— Data for processing —
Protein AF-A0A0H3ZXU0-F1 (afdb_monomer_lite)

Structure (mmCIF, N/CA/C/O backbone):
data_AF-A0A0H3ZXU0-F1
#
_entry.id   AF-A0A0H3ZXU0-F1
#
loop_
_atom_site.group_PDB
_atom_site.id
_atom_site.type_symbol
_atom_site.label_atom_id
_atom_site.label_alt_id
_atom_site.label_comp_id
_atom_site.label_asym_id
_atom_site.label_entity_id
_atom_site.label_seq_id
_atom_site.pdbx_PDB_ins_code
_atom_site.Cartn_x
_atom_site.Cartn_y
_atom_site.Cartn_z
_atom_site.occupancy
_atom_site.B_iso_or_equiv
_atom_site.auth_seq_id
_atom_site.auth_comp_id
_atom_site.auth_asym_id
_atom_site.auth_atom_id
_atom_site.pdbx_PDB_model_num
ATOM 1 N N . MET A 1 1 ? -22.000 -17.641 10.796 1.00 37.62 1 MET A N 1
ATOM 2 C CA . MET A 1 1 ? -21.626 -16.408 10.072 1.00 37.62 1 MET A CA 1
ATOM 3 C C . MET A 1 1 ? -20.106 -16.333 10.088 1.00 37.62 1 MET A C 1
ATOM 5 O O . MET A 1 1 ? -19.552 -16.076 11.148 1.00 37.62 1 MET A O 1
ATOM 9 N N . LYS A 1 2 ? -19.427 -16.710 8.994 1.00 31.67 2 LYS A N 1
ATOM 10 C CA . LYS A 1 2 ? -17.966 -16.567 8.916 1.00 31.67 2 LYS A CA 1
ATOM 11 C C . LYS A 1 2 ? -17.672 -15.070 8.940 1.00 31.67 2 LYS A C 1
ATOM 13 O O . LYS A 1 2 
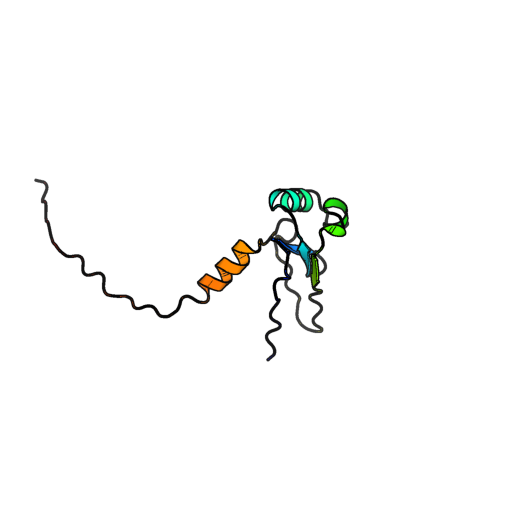? -18.136 -14.339 8.076 1.00 31.67 2 LYS A O 1
ATOM 18 N N . THR A 1 3 ? -17.007 -14.597 9.984 1.00 40.78 3 THR A N 1
ATOM 19 C CA . THR A 1 3 ? -16.306 -13.321 9.901 1.00 40.78 3 THR A CA 1
ATOM 20 C C . THR A 1 3 ? -15.122 -13.581 8.988 1.00 40.78 3 THR A C 1
ATOM 22 O O . THR A 1 3 ? -14.184 -14.251 9.420 1.00 40.78 3 THR A O 1
ATOM 25 N N . ASP A 1 4 ? -15.188 -13.124 7.742 1.00 53.09 4 ASP A N 1
ATOM 26 C CA . ASP A 1 4 ? -14.027 -13.095 6.855 1.00 53.09 4 ASP A CA 1
ATOM 27 C C . ASP A 1 4 ? -13.047 -12.079 7.439 1.00 53.09 4 ASP A C 1
ATOM 29 O O . ASP A 1 4 ? -13.088 -10.881 7.159 1.00 53.09 4 ASP A O 1
ATOM 33 N N . ARG A 1 5 ? -12.247 -12.543 8.402 1.00 63.69 5 ARG A N 1
ATOM 34 C CA . ARG A 1 5 ? -11.213 -11.729 9.024 1.00 63.69 5 ARG A CA 1
ATOM 35 C C . ARG A 1 5 ? -10.143 -11.533 7.967 1.00 63.69 5 ARG A C 1
ATOM 37 O O . ARG A 1 5 ? -9.526 -12.492 7.519 1.00 63.69 5 ARG A O 1
ATOM 44 N N . ILE A 1 6 ? -9.953 -10.285 7.565 1.00 69.56 6 ILE A N 1
ATOM 45 C CA . ILE A 1 6 ? -8.810 -9.897 6.752 1.00 69.56 6 ILE A CA 1
ATOM 46 C C . ILE A 1 6 ? -7.585 -10.030 7.656 1.00 69.56 6 ILE A C 1
ATOM 48 O O . ILE A 1 6 ? -7.406 -9.245 8.587 1.00 69.56 6 ILE A O 1
ATOM 52 N N . GLU A 1 7 ? -6.783 -11.063 7.419 1.00 82.31 7 GLU A N 1
ATOM 53 C CA . GLU A 1 7 ? -5.492 -11.222 8.081 1.00 82.31 7 GLU A CA 1
ATOM 54 C C . GLU A 1 7 ? -4.473 -10.297 7.420 1.00 82.31 7 GLU A C 1
ATOM 56 O O . GLU A 1 7 ? -4.360 -10.250 6.193 1.00 82.31 7 GLU A O 1
ATOM 61 N N . TRP A 1 8 ? -3.735 -9.542 8.235 1.00 89.75 8 TRP A N 1
ATOM 62 C CA . TRP A 1 8 ? -2.688 -8.663 7.735 1.00 89.75 8 TRP A CA 1
ATOM 63 C C . TRP A 1 8 ? -1.479 -9.504 7.292 1.00 89.75 8 TRP A C 1
ATOM 65 O O . TRP A 1 8 ? -0.871 -10.164 8.140 1.00 89.75 8 TRP A O 1
ATOM 75 N N . PRO A 1 9 ? -1.091 -9.498 6.003 1.00 92.06 9 PRO A N 1
ATOM 76 C CA . PRO A 1 9 ? -0.001 -10.329 5.512 1.00 92.06 9 PRO A CA 1
ATOM 77 C C . PRO A 1 9 ? 1.326 -10.011 6.202 1.00 92.06 9 PRO A C 1
ATOM 79 O O . PRO A 1 9 ? 1.672 -8.851 6.451 1.00 92.06 9 PRO A O 1
ATOM 82 N N . ASN A 1 10 ? 2.118 -11.049 6.457 1.00 89.88 10 ASN A N 1
ATOM 83 C CA . ASN A 1 10 ? 3.484 -10.874 6.937 1.00 89.88 10 ASN A CA 1
ATOM 84 C C . ASN A 1 10 ? 4.276 -9.993 5.957 1.00 89.88 10 ASN A C 1
ATOM 86 O O . ASN A 1 10 ? 4.131 -10.133 4.748 1.00 89.88 10 ASN A O 1
ATOM 90 N N . GLN A 1 11 ? 5.118 -9.099 6.490 1.00 93.38 11 GLN A N 1
ATOM 91 C CA . GLN A 1 11 ? 5.947 -8.127 5.746 1.00 93.38 11 GLN A CA 1
ATOM 92 C C . GLN A 1 11 ? 5.209 -6.932 5.118 1.00 93.38 11 GLN A C 1
ATOM 94 O O . GLN A 1 11 ? 5.872 -5.987 4.677 1.00 93.38 11 GLN A O 1
ATOM 99 N N . ALA A 1 12 ? 3.872 -6.918 5.106 1.00 96.50 12 ALA A N 1
ATOM 100 C CA . ALA A 1 12 ? 3.128 -5.733 4.703 1.00 96.50 12 ALA A CA 1
ATOM 101 C C . ALA A 1 12 ? 3.240 -4.644 5.780 1.00 96.50 12 ALA A C 1
ATOM 103 O O . ALA A 1 12 ? 2.939 -4.880 6.952 1.00 96.50 12 ALA A O 1
ATOM 104 N N . THR A 1 13 ? 3.651 -3.447 5.374 1.00 96.56 13 THR A N 1
ATOM 105 C CA . THR A 1 13 ? 3.729 -2.252 6.226 1.00 96.56 13 THR A CA 1
ATOM 106 C C . THR A 1 13 ? 2.501 -1.365 6.058 1.00 96.56 13 THR A C 1
ATOM 108 O O . THR A 1 13 ? 2.143 -0.618 6.966 1.00 96.56 13 THR A O 1
ATOM 111 N N . SER A 1 14 ? 1.811 -1.466 4.919 1.00 95.94 14 SER A N 1
ATOM 112 C CA . SER A 1 14 ? 0.586 -0.711 4.662 1.00 95.94 14 SER A CA 1
ATOM 113 C C . SER A 1 14 ? -0.398 -1.464 3.776 1.00 95.94 14 SER A C 1
ATOM 115 O O . SER A 1 14 ? -0.034 -2.405 3.067 1.00 95.94 14 SER A O 1
ATOM 117 N N . VAL A 1 15 ? -1.642 -1.000 3.788 1.00 94.56 15 VAL A N 1
ATOM 118 C CA . VAL A 1 15 ? -2.689 -1.391 2.853 1.00 94.56 15 VAL A CA 1
ATOM 119 C C . VAL A 1 15 ? -3.337 -0.154 2.252 1.00 94.56 15 VAL A C 1
ATOM 121 O O . VAL A 1 15 ? -3.469 0.900 2.882 1.00 94.56 15 VAL A O 1
ATOM 124 N N . THR A 1 16 ? -3.757 -0.297 1.007 1.00 93.12 16 THR A N 1
ATOM 125 C CA . THR A 1 16 ? -4.495 0.720 0.269 1.00 93.12 16 THR A CA 1
ATOM 126 C C . THR A 1 16 ? -5.632 0.079 -0.510 1.00 93.12 16 THR A C 1
ATOM 128 O O . THR A 1 16 ? -5.488 -1.066 -0.939 1.00 93.12 16 THR A O 1
ATOM 131 N N . GLN A 1 17 ? -6.711 0.818 -0.759 1.00 90.06 17 GLN A N 1
ATOM 132 C CA . GLN A 1 17 ? -7.816 0.336 -1.585 1.00 90.06 17 GLN A CA 1
ATOM 133 C C . GLN A 1 17 ? -7.763 0.947 -2.988 1.00 90.06 17 GLN A C 1
ATOM 135 O O . GLN A 1 17 ? -7.606 2.158 -3.146 1.00 90.06 17 GLN A O 1
ATOM 140 N N . GLU A 1 18 ? -7.915 0.112 -4.010 1
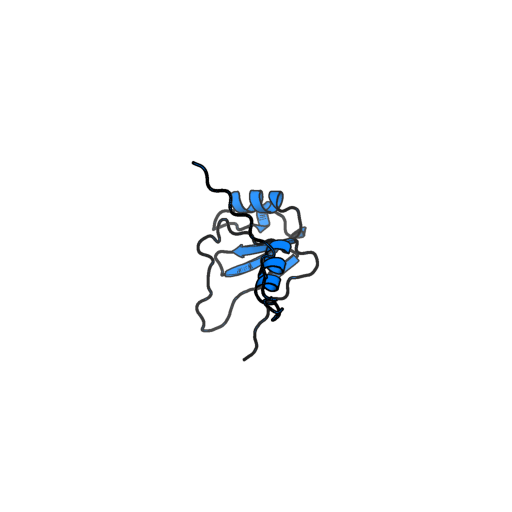.00 86.44 18 GLU A N 1
ATOM 141 C CA . GLU A 1 18 ? -8.105 0.566 -5.387 1.00 86.44 18 GLU A CA 1
ATOM 142 C C . GLU A 1 18 ? -9.583 0.851 -5.679 1.00 86.44 18 GLU A C 1
ATOM 144 O O . GLU A 1 18 ? -10.483 0.376 -4.986 1.00 86.44 18 GLU A O 1
ATOM 149 N N . ARG A 1 19 ? -9.866 1.600 -6.753 1.00 82.75 19 ARG A N 1
ATOM 150 C CA . ARG A 1 19 ? -11.244 1.921 -7.178 1.00 82.75 19 ARG A CA 1
ATOM 151 C C . ARG A 1 19 ? -12.116 0.678 -7.403 1.00 82.75 19 ARG A C 1
ATOM 153 O O . ARG A 1 19 ? -13.334 0.749 -7.245 1.00 82.75 19 ARG A O 1
ATOM 160 N N . SER A 1 20 ? -11.494 -0.438 -7.783 1.00 80.06 20 SER A N 1
ATOM 161 C CA . SER A 1 20 ? -12.127 -1.751 -7.951 1.00 80.06 20 SER A CA 1
ATOM 162 C C . SER A 1 20 ? -12.640 -2.349 -6.636 1.00 80.06 20 SER A C 1
ATOM 164 O O . SER A 1 20 ? -13.404 -3.307 -6.666 1.00 80.06 20 SER A O 1
ATOM 166 N N . GLY A 1 21 ? -12.237 -1.796 -5.488 1.00 81.75 21 GLY A N 1
ATOM 167 C CA . GLY A 1 21 ? -12.498 -2.350 -4.163 1.00 81.75 21 GLY A CA 1
ATOM 168 C C . GLY A 1 21 ? -11.413 -3.316 -3.680 1.00 81.75 21 GLY A C 1
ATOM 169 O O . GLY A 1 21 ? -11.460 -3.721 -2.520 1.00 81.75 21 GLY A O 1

— What needs to be done —
Would you print exactly and only the lines of the material above that run from the line with "ATOM 46 C C" through the line with "ATOM 104 N N", both included?

— Answer section —
ATOM 46 C C . ILE A 1 6 ? -7.585 -10.030 7.656 1.00 69.56 6 ILE A C 1
ATOM 48 O O . ILE A 1 6 ? -7.406 -9.245 8.587 1.00 69.56 6 ILE A O 1
ATOM 52 N N . GLU A 1 7 ? -6.783 -11.063 7.419 1.00 82.31 7 GLU A N 1
ATOM 53 C CA . GLU A 1 7 ? -5.492 -11.222 8.081 1.00 82.31 7 GLU A CA 1
ATOM 54 C C . GLU A 1 7 ? -4.473 -10.297 7.420 1.00 82.31 7 GLU A C 1
ATOM 56 O O . GLU A 1 7 ? -4.360 -10.250 6.193 1.00 82.31 7 GLU A O 1
ATOM 61 N N . TRP A 1 8 ? -3.735 -9.542 8.235 1.00 89.75 8 TRP A N 1
ATOM 62 C CA . TRP A 1 8 ? -2.688 -8.663 7.735 1.00 89.75 8 TRP A CA 1
ATOM 63 C C . TRP A 1 8 ? -1.479 -9.504 7.292 1.00 89.75 8 TRP A C 1
ATOM 65 O O . TRP A 1 8 ? -0.871 -10.164 8.140 1.00 89.75 8 TRP A O 1
ATOM 75 N N . PRO A 1 9 ? -1.091 -9.498 6.003 1.00 92.06 9 PRO A N 1
ATOM 76 C CA . PRO A 1 9 ? -0.001 -10.329 5.512 1.00 92.06 9 PRO A CA 1
ATOM 77 C C . PRO A 1 9 ? 1.326 -10.011 6.202 1.00 92.06 9 PRO A C 1
ATOM 79 O O . PRO A 1 9 ? 1.672 -8.851 6.451 1.00 92.06 9 PRO A O 1
ATOM 82 N N . ASN A 1 10 ? 2.118 -11.049 6.457 1.00 89.88 10 ASN A N 1
ATOM 83 C CA . ASN A 1 10 ? 3.484 -10.874 6.937 1.00 89.88 10 ASN A CA 1
ATOM 84 C C . ASN A 1 10 ? 4.276 -9.993 5.957 1.00 89.88 10 ASN A C 1
ATOM 86 O O . ASN A 1 10 ? 4.131 -10.133 4.748 1.00 89.88 10 ASN A O 1
ATOM 90 N N . GLN A 1 11 ? 5.118 -9.099 6.490 1.00 93.38 11 GLN A N 1
ATOM 91 C CA . GLN A 1 11 ? 5.947 -8.127 5.746 1.00 93.38 11 GLN A CA 1
ATOM 92 C C . GLN A 1 11 ? 5.209 -6.932 5.118 1.00 93.38 11 GLN A C 1
ATOM 94 O O . GLN A 1 11 ? 5.872 -5.987 4.677 1.00 93.38 11 GLN A O 1
ATOM 99 N N . ALA A 1 12 ? 3.872 -6.918 5.106 1.00 96.50 12 ALA A N 1
ATOM 100 C CA . ALA A 1 12 ? 3.128 -5.733 4.703 1.00 96.50 12 ALA A CA 1
ATOM 101 C C . ALA A 1 12 ? 3.240 -4.644 5.780 1.00 96.50 12 ALA A C 1
ATOM 103 O O . ALA A 1 12 ? 2.939 -4.880 6.952 1.00 96.50 12 ALA A O 1
ATOM 104 N N . THR A 1 13 ? 3.651 -3.447 5.374 1.00 96.56 13 THR A N 1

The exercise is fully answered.